_ACTIVITY:_
Which lines below fall between the one containing "ATOM 98 N N" and the one containing "ATOM 151 C CA"? Repeat them exactly, counting both of those lines, and add nothing else.

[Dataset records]
╭──

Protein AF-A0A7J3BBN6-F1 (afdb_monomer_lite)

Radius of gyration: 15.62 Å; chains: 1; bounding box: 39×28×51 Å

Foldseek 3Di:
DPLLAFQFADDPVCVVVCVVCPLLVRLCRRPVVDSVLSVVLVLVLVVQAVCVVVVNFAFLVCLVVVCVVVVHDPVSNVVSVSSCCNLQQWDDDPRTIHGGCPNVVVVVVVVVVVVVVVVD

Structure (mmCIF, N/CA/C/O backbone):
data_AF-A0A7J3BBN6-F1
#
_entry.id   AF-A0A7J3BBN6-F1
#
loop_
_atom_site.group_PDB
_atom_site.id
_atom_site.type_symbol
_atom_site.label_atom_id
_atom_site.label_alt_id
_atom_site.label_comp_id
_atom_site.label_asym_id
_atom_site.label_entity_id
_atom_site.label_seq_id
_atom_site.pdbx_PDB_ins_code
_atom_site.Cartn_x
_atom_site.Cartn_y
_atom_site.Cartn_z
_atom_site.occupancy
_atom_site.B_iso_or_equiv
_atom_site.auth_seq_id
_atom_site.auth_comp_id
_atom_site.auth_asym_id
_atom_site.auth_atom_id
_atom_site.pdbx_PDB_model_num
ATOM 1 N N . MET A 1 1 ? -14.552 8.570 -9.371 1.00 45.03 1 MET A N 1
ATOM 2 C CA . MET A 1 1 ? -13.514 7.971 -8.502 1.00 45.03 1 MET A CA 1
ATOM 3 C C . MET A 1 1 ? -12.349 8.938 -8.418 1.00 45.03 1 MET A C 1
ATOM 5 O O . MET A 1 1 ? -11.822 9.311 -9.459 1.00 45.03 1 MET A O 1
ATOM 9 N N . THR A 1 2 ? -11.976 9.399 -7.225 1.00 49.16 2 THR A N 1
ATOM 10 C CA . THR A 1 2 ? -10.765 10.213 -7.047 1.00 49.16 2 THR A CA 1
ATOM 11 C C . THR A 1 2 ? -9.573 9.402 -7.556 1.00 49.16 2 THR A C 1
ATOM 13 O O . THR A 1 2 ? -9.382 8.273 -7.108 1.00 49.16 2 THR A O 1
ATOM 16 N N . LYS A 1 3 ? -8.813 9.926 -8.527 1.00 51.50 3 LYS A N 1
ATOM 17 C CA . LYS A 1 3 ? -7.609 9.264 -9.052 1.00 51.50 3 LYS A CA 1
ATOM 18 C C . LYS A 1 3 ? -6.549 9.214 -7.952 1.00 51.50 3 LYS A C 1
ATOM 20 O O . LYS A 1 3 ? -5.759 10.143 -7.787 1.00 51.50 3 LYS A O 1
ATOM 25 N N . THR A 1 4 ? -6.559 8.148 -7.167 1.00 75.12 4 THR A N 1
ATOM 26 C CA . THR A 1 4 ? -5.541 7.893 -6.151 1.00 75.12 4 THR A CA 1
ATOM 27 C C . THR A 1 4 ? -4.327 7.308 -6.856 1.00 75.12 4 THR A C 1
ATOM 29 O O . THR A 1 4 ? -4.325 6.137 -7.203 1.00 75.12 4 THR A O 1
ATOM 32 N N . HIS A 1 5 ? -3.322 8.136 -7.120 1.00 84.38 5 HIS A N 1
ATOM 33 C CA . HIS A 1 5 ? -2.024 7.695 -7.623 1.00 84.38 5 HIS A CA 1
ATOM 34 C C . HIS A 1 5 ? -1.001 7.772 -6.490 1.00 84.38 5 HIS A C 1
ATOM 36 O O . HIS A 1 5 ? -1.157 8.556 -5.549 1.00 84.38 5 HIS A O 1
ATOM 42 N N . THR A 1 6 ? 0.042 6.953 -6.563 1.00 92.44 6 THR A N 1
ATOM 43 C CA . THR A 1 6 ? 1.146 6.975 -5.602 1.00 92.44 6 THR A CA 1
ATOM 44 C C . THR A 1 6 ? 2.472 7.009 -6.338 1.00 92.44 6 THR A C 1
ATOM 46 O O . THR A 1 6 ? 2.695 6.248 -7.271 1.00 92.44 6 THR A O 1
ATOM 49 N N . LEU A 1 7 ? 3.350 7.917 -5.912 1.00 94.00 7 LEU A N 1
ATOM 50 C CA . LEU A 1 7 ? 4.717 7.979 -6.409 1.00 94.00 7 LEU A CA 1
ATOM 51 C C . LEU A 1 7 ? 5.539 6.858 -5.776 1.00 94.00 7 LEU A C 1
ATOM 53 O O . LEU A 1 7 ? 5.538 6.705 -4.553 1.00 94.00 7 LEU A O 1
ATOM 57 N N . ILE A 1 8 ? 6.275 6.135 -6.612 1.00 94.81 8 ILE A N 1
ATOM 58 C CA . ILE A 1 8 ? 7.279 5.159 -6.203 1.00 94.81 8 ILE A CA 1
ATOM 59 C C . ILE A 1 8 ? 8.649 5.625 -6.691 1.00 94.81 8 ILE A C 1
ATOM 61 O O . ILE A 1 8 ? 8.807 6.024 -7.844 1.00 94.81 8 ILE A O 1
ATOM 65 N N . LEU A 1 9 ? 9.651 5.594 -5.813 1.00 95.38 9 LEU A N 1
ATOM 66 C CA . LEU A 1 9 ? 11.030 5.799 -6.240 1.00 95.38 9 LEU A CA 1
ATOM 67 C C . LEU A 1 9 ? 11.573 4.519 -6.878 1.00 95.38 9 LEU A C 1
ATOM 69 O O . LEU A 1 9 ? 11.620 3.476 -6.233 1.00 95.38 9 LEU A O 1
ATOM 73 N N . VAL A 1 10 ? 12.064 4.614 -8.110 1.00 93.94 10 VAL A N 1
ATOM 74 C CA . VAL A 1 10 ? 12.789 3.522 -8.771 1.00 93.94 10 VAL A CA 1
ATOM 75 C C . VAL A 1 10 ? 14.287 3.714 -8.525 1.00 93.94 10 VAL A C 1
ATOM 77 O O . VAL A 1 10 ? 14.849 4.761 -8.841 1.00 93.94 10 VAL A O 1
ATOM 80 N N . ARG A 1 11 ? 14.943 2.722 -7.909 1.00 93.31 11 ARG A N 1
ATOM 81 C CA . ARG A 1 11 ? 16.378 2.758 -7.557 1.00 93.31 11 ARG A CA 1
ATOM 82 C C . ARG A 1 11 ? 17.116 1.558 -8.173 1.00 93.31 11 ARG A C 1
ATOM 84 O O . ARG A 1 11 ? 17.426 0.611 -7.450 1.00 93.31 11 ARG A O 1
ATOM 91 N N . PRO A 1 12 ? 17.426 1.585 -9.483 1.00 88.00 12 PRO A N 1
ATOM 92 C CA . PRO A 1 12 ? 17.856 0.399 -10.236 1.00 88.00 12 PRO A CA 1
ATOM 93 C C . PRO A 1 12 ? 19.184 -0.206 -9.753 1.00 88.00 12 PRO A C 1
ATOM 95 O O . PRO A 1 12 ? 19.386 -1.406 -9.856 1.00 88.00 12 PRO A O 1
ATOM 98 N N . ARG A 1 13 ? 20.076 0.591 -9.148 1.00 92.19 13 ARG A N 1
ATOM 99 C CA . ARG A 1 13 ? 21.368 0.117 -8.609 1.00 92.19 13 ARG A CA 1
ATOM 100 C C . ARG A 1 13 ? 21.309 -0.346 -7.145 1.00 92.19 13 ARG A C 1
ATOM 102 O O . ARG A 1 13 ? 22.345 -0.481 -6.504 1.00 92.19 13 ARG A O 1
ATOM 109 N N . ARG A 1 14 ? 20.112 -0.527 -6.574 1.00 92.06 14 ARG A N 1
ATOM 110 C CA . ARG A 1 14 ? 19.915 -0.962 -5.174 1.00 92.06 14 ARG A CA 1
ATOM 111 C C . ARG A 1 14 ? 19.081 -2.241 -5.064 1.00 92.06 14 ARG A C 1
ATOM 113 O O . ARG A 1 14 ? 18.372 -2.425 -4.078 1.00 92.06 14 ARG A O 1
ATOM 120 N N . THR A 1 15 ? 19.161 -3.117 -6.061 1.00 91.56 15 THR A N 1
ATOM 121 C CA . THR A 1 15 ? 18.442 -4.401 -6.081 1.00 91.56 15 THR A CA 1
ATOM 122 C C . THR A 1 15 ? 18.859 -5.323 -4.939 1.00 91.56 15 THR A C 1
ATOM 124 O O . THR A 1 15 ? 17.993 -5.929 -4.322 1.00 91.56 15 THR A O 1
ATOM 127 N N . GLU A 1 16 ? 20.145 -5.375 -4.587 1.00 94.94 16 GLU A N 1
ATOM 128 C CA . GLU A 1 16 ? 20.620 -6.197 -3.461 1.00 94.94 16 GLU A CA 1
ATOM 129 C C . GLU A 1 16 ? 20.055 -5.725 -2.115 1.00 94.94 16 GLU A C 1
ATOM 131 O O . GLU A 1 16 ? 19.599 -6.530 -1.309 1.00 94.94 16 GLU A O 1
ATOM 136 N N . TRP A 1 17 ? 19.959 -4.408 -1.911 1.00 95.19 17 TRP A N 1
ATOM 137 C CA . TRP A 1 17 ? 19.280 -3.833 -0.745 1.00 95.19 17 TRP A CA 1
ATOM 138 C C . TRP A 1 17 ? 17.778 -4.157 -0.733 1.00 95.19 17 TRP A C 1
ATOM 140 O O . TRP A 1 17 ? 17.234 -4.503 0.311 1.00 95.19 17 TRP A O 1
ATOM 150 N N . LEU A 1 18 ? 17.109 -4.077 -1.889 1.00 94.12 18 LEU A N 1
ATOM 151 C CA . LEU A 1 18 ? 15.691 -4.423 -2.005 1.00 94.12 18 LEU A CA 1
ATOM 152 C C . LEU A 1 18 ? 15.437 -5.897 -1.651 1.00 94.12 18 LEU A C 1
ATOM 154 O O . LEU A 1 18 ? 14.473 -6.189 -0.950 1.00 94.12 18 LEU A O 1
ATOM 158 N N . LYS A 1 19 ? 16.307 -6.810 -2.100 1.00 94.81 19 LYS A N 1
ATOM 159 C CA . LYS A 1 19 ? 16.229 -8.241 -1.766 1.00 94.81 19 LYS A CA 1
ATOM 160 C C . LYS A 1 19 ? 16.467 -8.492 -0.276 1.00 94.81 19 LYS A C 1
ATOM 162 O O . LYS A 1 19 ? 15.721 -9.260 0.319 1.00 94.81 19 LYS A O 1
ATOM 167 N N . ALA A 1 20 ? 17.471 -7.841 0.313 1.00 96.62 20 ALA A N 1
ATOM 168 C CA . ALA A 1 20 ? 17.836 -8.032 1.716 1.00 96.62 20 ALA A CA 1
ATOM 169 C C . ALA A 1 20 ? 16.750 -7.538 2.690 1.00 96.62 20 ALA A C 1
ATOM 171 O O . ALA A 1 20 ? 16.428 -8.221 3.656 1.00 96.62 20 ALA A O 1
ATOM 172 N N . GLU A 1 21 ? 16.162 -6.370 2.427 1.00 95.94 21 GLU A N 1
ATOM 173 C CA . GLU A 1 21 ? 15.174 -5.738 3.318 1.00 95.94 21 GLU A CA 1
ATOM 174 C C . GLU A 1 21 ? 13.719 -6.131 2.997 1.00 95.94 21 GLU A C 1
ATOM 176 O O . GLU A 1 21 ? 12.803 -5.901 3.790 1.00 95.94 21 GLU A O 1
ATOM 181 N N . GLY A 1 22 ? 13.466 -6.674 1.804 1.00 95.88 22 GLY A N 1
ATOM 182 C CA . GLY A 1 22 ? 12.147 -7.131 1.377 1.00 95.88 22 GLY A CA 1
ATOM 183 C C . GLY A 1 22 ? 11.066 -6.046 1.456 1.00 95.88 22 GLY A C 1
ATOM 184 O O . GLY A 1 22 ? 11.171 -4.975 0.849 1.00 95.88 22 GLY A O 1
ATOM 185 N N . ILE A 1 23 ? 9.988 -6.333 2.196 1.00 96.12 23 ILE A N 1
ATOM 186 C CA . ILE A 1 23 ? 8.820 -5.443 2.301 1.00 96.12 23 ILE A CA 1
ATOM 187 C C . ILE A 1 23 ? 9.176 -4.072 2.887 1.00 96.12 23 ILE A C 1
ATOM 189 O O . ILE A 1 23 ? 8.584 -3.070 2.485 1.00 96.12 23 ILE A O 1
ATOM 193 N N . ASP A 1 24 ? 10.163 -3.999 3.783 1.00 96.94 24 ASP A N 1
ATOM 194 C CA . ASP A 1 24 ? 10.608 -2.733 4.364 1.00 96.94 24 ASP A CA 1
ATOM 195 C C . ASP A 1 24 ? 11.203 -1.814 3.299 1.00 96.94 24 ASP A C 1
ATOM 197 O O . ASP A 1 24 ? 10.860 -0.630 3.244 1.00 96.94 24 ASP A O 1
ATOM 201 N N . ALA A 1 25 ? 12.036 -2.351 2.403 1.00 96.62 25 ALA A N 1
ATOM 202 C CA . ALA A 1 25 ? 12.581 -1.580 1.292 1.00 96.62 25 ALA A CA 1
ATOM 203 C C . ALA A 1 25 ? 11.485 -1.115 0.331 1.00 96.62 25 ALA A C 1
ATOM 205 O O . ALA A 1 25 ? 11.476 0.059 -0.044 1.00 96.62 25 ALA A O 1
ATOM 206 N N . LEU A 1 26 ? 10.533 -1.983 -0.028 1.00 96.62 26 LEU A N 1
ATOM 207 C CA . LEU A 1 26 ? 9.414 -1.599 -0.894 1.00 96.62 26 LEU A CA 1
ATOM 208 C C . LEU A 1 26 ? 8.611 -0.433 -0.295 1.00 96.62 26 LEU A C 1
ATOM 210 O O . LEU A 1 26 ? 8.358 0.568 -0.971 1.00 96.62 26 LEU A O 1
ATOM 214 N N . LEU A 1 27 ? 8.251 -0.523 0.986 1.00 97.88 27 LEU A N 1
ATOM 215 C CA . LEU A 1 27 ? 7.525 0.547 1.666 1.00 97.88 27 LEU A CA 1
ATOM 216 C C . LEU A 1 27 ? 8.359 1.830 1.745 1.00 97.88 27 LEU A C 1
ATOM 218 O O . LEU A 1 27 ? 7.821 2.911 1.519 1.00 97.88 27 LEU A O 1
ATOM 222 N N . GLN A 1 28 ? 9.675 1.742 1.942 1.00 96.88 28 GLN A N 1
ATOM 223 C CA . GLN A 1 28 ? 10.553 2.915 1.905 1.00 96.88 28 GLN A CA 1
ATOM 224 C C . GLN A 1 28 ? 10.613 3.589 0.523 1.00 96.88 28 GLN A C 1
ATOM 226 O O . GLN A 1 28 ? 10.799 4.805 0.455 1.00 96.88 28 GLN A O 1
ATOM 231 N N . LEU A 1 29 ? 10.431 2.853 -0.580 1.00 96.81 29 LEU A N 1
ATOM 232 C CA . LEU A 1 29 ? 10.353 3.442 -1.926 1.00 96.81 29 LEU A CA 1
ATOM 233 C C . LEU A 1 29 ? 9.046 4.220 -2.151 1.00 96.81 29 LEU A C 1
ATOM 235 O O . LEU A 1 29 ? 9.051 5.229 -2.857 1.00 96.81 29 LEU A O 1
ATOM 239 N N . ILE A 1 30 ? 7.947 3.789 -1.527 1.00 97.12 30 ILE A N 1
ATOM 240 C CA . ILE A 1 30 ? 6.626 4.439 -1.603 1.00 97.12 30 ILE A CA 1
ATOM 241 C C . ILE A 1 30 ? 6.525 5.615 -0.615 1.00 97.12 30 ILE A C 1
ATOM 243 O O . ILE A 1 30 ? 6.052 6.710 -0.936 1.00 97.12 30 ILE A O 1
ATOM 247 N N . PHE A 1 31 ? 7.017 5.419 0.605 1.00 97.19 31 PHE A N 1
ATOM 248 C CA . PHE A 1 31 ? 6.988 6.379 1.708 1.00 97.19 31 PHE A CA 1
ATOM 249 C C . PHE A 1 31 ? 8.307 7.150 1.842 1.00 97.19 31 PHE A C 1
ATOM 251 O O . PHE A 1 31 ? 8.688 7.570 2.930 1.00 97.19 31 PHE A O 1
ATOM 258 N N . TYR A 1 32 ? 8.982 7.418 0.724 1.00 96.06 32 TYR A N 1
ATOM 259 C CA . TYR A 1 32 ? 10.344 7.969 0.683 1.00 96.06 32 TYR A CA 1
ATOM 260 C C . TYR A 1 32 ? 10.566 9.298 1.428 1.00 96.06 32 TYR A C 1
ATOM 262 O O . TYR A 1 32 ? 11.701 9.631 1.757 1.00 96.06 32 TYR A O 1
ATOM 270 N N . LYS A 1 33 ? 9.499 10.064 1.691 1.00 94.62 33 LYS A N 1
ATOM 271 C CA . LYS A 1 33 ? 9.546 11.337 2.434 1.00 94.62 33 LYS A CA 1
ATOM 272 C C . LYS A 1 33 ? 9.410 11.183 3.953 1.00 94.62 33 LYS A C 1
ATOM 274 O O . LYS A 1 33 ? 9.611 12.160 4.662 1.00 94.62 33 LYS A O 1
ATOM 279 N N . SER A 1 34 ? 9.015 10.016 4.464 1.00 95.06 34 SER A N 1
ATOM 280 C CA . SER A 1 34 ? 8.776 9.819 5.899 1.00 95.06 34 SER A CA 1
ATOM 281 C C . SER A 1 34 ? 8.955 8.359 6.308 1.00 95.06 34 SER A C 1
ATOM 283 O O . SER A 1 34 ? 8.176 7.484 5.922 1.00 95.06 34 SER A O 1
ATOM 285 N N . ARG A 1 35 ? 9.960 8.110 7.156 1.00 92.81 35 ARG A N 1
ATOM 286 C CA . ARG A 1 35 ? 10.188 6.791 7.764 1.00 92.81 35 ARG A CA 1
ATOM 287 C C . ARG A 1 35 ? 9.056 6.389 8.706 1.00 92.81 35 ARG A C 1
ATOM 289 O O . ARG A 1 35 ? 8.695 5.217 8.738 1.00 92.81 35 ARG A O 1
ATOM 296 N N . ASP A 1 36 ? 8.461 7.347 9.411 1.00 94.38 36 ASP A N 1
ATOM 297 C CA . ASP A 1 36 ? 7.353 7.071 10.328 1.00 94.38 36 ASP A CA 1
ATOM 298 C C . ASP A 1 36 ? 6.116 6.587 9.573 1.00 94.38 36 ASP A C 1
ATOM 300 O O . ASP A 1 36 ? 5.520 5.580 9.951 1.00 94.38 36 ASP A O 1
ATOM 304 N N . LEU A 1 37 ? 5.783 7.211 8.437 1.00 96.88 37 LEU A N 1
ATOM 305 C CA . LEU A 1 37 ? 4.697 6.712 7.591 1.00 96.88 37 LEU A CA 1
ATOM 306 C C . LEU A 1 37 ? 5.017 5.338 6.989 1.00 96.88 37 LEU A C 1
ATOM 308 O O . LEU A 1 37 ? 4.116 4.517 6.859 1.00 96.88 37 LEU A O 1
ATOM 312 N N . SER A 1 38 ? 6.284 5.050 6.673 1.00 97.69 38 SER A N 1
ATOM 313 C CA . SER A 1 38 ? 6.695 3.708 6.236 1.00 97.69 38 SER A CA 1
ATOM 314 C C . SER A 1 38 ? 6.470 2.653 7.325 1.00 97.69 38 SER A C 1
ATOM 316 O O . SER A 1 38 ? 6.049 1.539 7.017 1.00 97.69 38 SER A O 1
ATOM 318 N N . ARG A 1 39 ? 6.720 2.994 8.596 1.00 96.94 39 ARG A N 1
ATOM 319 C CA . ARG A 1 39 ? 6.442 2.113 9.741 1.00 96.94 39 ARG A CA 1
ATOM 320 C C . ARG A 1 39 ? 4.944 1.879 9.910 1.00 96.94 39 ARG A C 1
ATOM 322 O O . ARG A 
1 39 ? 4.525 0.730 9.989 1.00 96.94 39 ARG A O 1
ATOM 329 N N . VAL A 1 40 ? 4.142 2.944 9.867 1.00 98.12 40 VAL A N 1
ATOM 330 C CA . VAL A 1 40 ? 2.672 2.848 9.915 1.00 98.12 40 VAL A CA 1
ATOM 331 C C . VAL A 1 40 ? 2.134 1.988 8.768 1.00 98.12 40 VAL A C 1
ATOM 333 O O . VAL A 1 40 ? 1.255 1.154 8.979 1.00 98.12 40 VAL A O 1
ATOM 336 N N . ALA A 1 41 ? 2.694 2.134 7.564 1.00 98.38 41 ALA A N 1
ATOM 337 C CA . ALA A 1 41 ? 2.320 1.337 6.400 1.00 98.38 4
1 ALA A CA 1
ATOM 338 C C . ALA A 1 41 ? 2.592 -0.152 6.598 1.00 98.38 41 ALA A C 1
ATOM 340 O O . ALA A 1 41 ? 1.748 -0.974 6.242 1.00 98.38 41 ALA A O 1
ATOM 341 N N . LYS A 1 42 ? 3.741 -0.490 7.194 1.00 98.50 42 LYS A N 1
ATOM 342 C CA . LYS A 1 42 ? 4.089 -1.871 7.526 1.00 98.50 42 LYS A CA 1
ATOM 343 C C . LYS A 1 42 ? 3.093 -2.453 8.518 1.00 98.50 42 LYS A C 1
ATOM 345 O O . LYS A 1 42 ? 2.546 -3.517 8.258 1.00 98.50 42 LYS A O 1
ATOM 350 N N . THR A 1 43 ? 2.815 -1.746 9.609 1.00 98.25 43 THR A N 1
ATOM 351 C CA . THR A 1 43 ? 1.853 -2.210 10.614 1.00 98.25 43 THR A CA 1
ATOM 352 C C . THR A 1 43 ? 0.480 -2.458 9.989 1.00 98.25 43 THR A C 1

╰──

_ANSWER TO THIS TASK:_
ATOM 98 N N . ARG A 1 13 ? 20.076 0.591 -9.148 1.00 92.19 13 ARG A N 1
ATOM 99 C CA . ARG A 1 13 ? 21.368 0.117 -8.609 1.00 92.19 13 ARG A CA 1
ATOM 100 C C . ARG A 1 13 ? 21.309 -0.346 -7.145 1.00 92.19 13 ARG A C 1
ATOM 102 O O . ARG A 1 13 ? 22.345 -0.481 -6.504 1.00 92.19 13 ARG A O 1
ATOM 109 N N . ARG A 1 14 ? 20.112 -0.527 -6.574 1.00 92.06 14 ARG A N 1
ATOM 110 C CA . ARG A 1 14 ? 19.915 -0.962 -5.174 1.00 92.06 14 ARG A CA 1
ATOM 111 C C . ARG A 1 14 ? 19.081 -2.241 -5.064 1.00 92.06 14 ARG A C 1
ATOM 113 O O . ARG A 1 14 ? 18.372 -2.425 -4.078 1.00 92.06 14 ARG A O 1
ATOM 120 N N . THR A 1 15 ? 19.161 -3.117 -6.061 1.00 91.56 15 THR A N 1
ATOM 121 C CA . THR A 1 15 ? 18.442 -4.401 -6.081 1.00 91.56 15 THR A CA 1
ATOM 122 C C . THR A 1 15 ? 18.859 -5.323 -4.939 1.00 91.56 15 THR A C 1
ATOM 124 O O . THR A 1 15 ? 17.993 -5.929 -4.322 1.00 91.56 15 THR A O 1
ATOM 127 N N . GLU A 1 16 ? 20.145 -5.375 -4.587 1.00 94.94 16 GLU A N 1
ATOM 128 C CA . GLU A 1 16 ? 20.620 -6.197 -3.461 1.00 94.94 16 GLU A CA 1
ATOM 129 C C . GLU A 1 16 ? 20.055 -5.725 -2.115 1.00 94.94 16 GLU A C 1
ATOM 131 O O . GLU A 1 16 ? 19.599 -6.530 -1.309 1.00 94.94 16 GLU A O 1
ATOM 136 N N . TRP A 1 17 ? 19.959 -4.408 -1.911 1.00 95.19 17 TRP A N 1
ATOM 137 C CA . TRP A 1 17 ? 19.280 -3.833 -0.745 1.00 95.19 17 TRP A CA 1
ATOM 138 C C . TRP A 1 17 ? 17.778 -4.157 -0.733 1.00 95.19 17 TRP A C 1
ATOM 140 O O . TRP A 1 17 ? 17.234 -4.503 0.311 1.00 95.19 17 TRP A O 1
ATOM 150 N N . LEU A 1 18 ? 17.109 -4.077 -1.889 1.00 94.12 18 LEU A N 1
ATOM 151 C CA . LEU A 1 18 ? 15.691 -4.423 -2.005 1.00 94.12 18 LEU A CA 1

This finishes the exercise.